Die Wohnung in Chelsea Hall, die er 1972 zum ersten Mal für 190 Dollar im Monat mietete, bietet nicht die gleiche Aussicht wie seine Wohnung in seiner Heimat Brasilien. Dort besitzt er eine Wohnung im 12. Stock eines Gebäudes in Rio de Janeiro.

Da Herr Ruas in seinem Alter nicht alleine reisen kann, begleitete ihn Frau Hernandez bei zweiwöchigen Aufenthalten in Brasilien im März 2022 und im März dieses Jahres. Er und Frau Hernandez verbrachten dort viele Stunden und tauschten auf seinem Balkon mit Blick auf den Zuckerhut Lebensgeschichten aus.

Dass sie so viel Zeit allein mit ihm verbrachten, stärkte ihre Bindung noch mehr. Als sie den Anruf erhielt, dass er an diesem Kiosk gestürzt war, rannte sie aus der Tür und rannte zwei Blocks weiter, obwohl sie einen Stiefel an ihrem linken Fuß hatte. Während der Polizist immer noch am Telefon war, sagte sie ihm, er solle nicht ohne sie gehen. „Ich hatte Angst, dass er sterben würde. Dass niemand da sein würde, um seinen letzten Atemzug oder sein letztes Wort zu hören“, sagte sie.

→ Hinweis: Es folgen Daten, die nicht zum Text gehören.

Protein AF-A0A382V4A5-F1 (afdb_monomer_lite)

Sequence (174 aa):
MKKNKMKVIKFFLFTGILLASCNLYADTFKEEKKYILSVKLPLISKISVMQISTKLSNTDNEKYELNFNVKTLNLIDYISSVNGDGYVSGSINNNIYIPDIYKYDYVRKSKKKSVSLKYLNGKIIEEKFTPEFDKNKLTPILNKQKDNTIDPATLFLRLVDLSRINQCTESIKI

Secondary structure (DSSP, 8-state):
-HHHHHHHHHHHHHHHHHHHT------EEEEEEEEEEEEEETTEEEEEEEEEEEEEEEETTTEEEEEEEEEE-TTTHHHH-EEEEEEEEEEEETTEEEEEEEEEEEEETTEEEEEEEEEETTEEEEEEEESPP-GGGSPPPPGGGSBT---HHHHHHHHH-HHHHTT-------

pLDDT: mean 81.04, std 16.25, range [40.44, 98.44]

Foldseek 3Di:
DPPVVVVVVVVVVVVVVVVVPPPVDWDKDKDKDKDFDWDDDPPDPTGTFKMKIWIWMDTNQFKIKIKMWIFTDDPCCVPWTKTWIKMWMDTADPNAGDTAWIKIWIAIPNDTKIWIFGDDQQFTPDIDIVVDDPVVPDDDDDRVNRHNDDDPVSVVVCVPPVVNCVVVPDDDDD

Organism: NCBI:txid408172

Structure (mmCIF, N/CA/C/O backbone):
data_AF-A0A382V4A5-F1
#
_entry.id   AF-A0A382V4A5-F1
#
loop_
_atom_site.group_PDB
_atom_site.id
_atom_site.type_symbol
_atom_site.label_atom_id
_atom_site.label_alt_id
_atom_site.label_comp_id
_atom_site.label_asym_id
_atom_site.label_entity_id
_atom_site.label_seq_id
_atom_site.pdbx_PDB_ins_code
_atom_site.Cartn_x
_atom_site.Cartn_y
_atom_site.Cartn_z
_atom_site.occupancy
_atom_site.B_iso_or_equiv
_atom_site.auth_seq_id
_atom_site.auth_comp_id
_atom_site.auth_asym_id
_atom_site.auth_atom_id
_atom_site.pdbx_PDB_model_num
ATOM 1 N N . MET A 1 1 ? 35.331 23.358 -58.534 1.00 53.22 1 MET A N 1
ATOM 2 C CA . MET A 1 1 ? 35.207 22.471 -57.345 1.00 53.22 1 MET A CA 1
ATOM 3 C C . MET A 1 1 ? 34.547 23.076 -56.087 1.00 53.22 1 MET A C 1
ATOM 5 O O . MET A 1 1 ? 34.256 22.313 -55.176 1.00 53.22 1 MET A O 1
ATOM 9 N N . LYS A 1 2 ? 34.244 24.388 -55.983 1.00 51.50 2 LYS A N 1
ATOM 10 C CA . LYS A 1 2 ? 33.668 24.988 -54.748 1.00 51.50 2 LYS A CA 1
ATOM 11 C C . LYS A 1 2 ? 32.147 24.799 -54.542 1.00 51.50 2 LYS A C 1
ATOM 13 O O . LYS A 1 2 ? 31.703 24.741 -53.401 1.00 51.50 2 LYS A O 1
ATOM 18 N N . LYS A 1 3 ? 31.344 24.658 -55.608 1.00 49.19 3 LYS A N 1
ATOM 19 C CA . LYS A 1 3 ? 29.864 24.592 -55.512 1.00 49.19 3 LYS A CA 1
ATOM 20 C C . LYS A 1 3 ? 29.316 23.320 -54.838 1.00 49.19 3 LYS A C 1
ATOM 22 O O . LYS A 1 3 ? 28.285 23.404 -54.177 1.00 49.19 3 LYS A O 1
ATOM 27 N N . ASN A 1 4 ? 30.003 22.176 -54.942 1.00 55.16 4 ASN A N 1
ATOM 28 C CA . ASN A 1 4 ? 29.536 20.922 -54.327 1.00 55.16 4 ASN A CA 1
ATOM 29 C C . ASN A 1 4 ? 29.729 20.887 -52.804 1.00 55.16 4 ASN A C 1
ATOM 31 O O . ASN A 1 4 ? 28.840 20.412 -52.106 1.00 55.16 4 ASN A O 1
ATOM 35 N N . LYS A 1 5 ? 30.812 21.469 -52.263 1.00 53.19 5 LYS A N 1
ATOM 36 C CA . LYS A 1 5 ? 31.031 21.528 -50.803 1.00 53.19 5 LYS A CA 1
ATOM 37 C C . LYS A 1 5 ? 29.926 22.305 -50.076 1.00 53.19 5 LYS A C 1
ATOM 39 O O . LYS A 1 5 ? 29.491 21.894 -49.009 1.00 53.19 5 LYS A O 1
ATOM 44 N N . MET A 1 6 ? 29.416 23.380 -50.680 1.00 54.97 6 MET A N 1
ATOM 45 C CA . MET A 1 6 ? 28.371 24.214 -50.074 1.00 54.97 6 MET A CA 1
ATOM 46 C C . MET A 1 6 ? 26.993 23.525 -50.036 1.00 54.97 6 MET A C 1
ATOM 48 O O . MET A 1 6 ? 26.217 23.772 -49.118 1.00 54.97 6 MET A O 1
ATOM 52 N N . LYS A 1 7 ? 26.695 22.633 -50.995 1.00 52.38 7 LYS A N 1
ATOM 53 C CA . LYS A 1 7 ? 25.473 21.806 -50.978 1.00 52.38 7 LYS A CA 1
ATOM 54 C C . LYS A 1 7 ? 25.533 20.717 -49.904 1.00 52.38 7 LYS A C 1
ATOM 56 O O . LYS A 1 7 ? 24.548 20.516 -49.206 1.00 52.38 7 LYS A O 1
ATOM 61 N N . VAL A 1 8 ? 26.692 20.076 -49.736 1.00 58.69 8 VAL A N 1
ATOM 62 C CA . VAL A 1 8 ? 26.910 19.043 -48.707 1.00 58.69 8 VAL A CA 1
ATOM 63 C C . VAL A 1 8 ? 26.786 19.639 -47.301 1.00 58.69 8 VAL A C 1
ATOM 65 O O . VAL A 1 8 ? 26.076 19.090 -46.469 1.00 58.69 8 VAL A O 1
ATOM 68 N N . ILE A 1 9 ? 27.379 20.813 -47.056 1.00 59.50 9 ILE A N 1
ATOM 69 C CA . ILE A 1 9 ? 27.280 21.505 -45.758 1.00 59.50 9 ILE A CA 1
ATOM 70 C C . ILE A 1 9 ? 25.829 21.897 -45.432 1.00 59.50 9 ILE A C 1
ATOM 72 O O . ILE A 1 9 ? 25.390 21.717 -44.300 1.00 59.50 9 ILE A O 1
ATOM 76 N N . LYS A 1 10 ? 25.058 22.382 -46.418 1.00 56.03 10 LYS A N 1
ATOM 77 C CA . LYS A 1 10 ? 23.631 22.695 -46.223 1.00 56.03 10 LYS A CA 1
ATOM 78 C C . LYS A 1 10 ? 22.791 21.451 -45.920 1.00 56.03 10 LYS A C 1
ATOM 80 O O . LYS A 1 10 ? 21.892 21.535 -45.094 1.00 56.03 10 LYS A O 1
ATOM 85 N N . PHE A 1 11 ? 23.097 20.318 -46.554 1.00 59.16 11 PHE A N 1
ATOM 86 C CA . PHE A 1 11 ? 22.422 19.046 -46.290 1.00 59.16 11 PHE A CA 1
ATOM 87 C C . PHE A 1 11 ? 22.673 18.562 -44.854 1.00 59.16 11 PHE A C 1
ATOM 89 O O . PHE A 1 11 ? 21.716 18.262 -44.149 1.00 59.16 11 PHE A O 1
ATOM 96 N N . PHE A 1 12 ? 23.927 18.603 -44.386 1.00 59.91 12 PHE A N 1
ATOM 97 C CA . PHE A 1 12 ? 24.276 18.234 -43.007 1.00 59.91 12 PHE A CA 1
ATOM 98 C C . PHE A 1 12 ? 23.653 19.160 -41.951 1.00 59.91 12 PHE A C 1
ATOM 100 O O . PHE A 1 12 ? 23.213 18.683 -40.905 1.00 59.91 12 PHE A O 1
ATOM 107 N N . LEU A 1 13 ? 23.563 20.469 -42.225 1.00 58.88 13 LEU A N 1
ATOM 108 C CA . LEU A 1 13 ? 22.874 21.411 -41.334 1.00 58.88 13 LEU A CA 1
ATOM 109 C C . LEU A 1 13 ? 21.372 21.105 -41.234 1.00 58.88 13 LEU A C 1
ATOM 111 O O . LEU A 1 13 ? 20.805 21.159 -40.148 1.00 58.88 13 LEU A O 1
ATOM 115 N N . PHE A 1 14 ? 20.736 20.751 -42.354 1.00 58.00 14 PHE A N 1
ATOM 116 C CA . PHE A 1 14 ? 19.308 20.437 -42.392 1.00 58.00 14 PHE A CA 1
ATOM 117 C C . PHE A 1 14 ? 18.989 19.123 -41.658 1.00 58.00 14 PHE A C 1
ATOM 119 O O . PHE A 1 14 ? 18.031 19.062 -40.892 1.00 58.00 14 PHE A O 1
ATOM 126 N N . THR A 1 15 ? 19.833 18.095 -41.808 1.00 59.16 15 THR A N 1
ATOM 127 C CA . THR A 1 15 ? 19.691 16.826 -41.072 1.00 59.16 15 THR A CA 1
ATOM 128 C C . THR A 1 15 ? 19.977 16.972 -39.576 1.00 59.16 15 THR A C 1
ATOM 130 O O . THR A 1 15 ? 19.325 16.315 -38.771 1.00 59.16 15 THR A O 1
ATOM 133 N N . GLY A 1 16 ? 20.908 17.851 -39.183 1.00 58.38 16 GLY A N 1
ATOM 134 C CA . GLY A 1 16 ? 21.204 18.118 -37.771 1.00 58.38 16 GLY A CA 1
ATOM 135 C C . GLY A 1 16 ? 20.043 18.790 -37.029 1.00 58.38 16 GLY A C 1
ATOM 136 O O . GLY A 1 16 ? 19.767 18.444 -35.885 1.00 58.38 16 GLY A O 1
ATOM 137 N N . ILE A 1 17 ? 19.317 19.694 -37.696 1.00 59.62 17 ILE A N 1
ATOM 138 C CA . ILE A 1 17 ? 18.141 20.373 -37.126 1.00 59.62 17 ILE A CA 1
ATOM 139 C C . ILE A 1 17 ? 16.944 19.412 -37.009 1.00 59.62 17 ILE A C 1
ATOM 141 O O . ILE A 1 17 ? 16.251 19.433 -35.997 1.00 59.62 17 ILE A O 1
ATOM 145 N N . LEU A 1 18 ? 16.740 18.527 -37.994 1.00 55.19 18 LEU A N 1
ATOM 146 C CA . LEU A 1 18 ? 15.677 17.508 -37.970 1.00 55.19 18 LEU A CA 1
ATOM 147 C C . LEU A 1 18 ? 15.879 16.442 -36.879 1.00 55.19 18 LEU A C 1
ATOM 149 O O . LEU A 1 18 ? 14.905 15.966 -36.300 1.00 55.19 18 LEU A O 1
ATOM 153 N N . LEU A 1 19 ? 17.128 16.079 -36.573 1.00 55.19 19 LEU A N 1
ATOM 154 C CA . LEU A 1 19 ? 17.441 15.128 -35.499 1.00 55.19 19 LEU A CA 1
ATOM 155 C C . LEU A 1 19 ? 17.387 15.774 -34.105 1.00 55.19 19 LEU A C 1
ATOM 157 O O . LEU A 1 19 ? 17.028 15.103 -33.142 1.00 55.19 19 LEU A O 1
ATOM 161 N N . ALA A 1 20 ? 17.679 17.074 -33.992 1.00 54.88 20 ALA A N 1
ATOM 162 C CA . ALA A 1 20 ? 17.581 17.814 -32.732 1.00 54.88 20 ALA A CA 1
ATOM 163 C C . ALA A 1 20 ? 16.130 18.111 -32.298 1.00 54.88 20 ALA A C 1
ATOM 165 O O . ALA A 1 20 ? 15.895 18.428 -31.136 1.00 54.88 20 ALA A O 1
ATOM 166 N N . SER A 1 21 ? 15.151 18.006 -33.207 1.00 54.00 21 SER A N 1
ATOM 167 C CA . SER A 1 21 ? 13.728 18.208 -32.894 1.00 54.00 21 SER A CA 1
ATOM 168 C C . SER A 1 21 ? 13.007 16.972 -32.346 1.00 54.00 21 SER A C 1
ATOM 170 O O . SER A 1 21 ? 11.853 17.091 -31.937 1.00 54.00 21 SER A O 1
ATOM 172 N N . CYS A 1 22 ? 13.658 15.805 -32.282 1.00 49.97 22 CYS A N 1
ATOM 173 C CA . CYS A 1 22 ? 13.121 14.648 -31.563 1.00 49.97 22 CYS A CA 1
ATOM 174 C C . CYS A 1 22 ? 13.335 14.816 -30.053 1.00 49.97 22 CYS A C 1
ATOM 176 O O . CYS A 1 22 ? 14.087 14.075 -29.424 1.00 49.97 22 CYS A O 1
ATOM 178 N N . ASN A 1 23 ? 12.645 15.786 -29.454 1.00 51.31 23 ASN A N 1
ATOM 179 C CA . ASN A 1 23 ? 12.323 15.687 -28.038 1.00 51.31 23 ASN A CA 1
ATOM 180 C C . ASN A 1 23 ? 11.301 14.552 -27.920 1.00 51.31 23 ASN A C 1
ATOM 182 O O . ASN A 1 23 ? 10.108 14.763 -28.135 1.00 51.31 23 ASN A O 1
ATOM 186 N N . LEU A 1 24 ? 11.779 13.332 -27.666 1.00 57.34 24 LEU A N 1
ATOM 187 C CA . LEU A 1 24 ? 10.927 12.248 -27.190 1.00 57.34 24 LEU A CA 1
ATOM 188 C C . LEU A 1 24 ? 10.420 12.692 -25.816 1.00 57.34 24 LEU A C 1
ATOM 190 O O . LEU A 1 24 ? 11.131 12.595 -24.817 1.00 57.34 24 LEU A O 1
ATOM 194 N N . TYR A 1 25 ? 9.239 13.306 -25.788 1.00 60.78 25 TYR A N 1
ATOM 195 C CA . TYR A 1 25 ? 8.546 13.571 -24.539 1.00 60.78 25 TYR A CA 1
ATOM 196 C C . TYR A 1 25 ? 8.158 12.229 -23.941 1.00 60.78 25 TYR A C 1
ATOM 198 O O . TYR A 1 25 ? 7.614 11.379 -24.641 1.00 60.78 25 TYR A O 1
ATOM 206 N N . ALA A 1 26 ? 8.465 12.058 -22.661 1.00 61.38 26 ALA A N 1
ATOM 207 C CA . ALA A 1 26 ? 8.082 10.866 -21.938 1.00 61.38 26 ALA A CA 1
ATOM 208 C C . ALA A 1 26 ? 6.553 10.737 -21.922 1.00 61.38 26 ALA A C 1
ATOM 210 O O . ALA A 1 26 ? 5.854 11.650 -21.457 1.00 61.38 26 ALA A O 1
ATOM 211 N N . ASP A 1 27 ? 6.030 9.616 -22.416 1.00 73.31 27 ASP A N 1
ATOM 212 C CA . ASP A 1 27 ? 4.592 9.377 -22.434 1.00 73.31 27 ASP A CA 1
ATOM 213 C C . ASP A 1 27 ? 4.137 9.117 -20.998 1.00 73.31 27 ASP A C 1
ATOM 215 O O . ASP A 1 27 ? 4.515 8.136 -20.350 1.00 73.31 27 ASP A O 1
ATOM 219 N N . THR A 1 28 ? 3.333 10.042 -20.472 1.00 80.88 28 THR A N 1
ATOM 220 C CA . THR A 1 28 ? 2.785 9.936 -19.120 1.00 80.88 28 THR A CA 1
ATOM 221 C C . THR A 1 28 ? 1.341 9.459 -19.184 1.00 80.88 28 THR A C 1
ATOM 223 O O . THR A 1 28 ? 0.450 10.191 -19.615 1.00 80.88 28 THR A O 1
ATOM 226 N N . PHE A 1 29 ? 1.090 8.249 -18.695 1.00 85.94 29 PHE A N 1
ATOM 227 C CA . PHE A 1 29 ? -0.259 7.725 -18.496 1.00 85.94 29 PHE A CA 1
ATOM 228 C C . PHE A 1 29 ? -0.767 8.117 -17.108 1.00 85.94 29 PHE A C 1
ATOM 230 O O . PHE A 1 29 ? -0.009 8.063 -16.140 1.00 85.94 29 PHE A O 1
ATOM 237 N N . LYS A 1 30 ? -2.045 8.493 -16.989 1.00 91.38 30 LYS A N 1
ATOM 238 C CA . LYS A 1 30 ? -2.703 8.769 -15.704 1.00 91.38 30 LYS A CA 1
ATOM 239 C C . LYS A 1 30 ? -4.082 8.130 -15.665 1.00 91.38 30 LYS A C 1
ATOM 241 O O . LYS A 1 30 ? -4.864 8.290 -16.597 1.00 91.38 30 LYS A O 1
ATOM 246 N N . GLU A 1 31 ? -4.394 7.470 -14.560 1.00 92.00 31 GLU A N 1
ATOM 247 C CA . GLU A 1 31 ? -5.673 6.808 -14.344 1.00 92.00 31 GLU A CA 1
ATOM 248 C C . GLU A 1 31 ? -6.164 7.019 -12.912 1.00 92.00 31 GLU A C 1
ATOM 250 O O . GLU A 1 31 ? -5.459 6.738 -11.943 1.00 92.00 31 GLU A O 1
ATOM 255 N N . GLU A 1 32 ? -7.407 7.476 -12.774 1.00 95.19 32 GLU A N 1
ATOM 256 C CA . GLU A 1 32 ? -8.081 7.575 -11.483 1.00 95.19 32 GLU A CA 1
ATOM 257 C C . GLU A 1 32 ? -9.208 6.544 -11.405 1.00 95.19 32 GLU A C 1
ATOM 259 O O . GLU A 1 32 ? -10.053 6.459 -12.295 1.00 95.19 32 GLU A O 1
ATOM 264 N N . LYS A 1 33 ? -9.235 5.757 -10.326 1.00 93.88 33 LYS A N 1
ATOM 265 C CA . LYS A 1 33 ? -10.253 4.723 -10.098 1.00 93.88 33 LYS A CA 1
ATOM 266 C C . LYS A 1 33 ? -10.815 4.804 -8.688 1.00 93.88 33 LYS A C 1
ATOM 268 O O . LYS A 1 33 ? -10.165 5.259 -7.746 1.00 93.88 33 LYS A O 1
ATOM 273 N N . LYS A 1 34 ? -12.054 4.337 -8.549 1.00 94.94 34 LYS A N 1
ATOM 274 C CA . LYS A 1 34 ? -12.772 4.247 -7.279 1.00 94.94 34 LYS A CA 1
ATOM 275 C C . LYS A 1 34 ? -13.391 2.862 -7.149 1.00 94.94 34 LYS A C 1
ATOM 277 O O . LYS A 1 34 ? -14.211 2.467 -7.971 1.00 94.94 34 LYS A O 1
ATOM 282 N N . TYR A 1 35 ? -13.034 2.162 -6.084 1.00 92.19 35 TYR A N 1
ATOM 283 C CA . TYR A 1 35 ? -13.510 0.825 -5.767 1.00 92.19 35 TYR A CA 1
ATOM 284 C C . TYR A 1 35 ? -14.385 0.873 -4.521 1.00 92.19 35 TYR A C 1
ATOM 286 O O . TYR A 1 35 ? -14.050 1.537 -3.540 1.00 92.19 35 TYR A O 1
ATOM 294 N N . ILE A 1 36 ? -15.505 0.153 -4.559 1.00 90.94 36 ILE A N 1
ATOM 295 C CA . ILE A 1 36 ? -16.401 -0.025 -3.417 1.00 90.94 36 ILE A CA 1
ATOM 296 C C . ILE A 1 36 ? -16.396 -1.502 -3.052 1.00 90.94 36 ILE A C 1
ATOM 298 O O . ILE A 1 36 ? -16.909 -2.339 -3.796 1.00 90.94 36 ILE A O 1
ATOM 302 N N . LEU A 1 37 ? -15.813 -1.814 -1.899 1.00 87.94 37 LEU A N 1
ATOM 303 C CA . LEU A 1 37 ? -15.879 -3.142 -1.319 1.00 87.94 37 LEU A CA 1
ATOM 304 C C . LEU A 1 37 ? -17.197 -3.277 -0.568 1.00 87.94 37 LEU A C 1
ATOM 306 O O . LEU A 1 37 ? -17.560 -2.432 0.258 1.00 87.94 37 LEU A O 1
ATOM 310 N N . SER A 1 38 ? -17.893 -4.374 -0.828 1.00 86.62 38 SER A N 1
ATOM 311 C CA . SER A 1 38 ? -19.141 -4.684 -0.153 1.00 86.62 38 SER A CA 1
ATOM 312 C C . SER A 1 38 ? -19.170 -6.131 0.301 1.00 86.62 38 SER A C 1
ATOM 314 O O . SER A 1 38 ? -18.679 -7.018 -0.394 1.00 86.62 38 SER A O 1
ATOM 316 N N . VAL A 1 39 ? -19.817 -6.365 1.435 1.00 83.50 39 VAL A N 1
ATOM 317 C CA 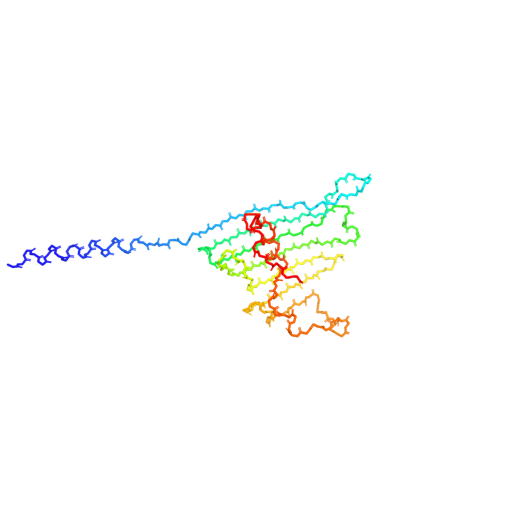. VAL A 1 39 ? -20.073 -7.698 1.973 1.00 83.50 39 VAL A CA 1
ATOM 318 C C . VAL A 1 39 ? -21.522 -8.064 1.676 1.00 83.50 39 VAL A C 1
ATOM 320 O O . VAL A 1 39 ? -22.431 -7.252 1.854 1.00 83.50 39 VAL A O 1
ATOM 323 N N . LYS A 1 40 ? -21.737 -9.291 1.200 1.00 82.06 40 LYS A N 1
ATOM 324 C CA . LYS A 1 40 ? -23.065 -9.884 1.046 1.00 82.06 40 LYS A CA 1
ATOM 325 C C . LYS A 1 40 ? -23.224 -10.958 2.113 1.00 82.06 40 LYS A C 1
ATOM 327 O O . LYS A 1 40 ? -22.455 -11.913 2.131 1.00 82.06 40 LYS A O 1
ATOM 332 N N . LEU A 1 41 ? -24.209 -10.790 2.989 1.00 78.31 41 LEU A N 1
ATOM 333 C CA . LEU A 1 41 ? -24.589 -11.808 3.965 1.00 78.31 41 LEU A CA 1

Sie hielt Händchen mit Herrn Ruas im Krankenwagen. Er hatte sich das Becken gebrochen und Herr Ruas sagte, die Ärzte gehen davon aus, dass er einen leichten Schlaganfall erlitten habe.

Herr Ruas, der nicht gehen konnte, blieb wochenlang im Krankenhaus und wurde Anfang August zur Physiotherapie in ein Rehabilitationszentrum verlegt. Frau Hernandez besuchte ihn fast jeden Tag, um ihm die Haare zu kämmen, die Zähne zu putzen und ihm zu versichern, dass er im Reha-Zentrum nicht sterben und seine Mobilität wiedererlangen würde.

Herr Ruas sprach durch den Dolmetscher von seinem Bett im Reha-Zentrum aus darüber, wie dankbar er ist, Frau Hernandez in seinem Leben zu haben. „Sie hat auch ihre Familie, verstehst du? Aber sie hat mir ihre ganze Aufmerksamkeit geschenkt“, sagte er.

Er kann wieder laufen und hat beschlossen, die Wohnung, in der er seit mehr als vier Jahrzehnten lebt, endgültig zu verlassen.

Frau Hernandez plant, ihn im Oktober nach Brasilien zu begleiten, wo beide wissen, dass es seine letzte Ruhestätte sein wird. Sie weinte bei dem Gedanken.

„Ich werde ihn vermissen“, sagte sie.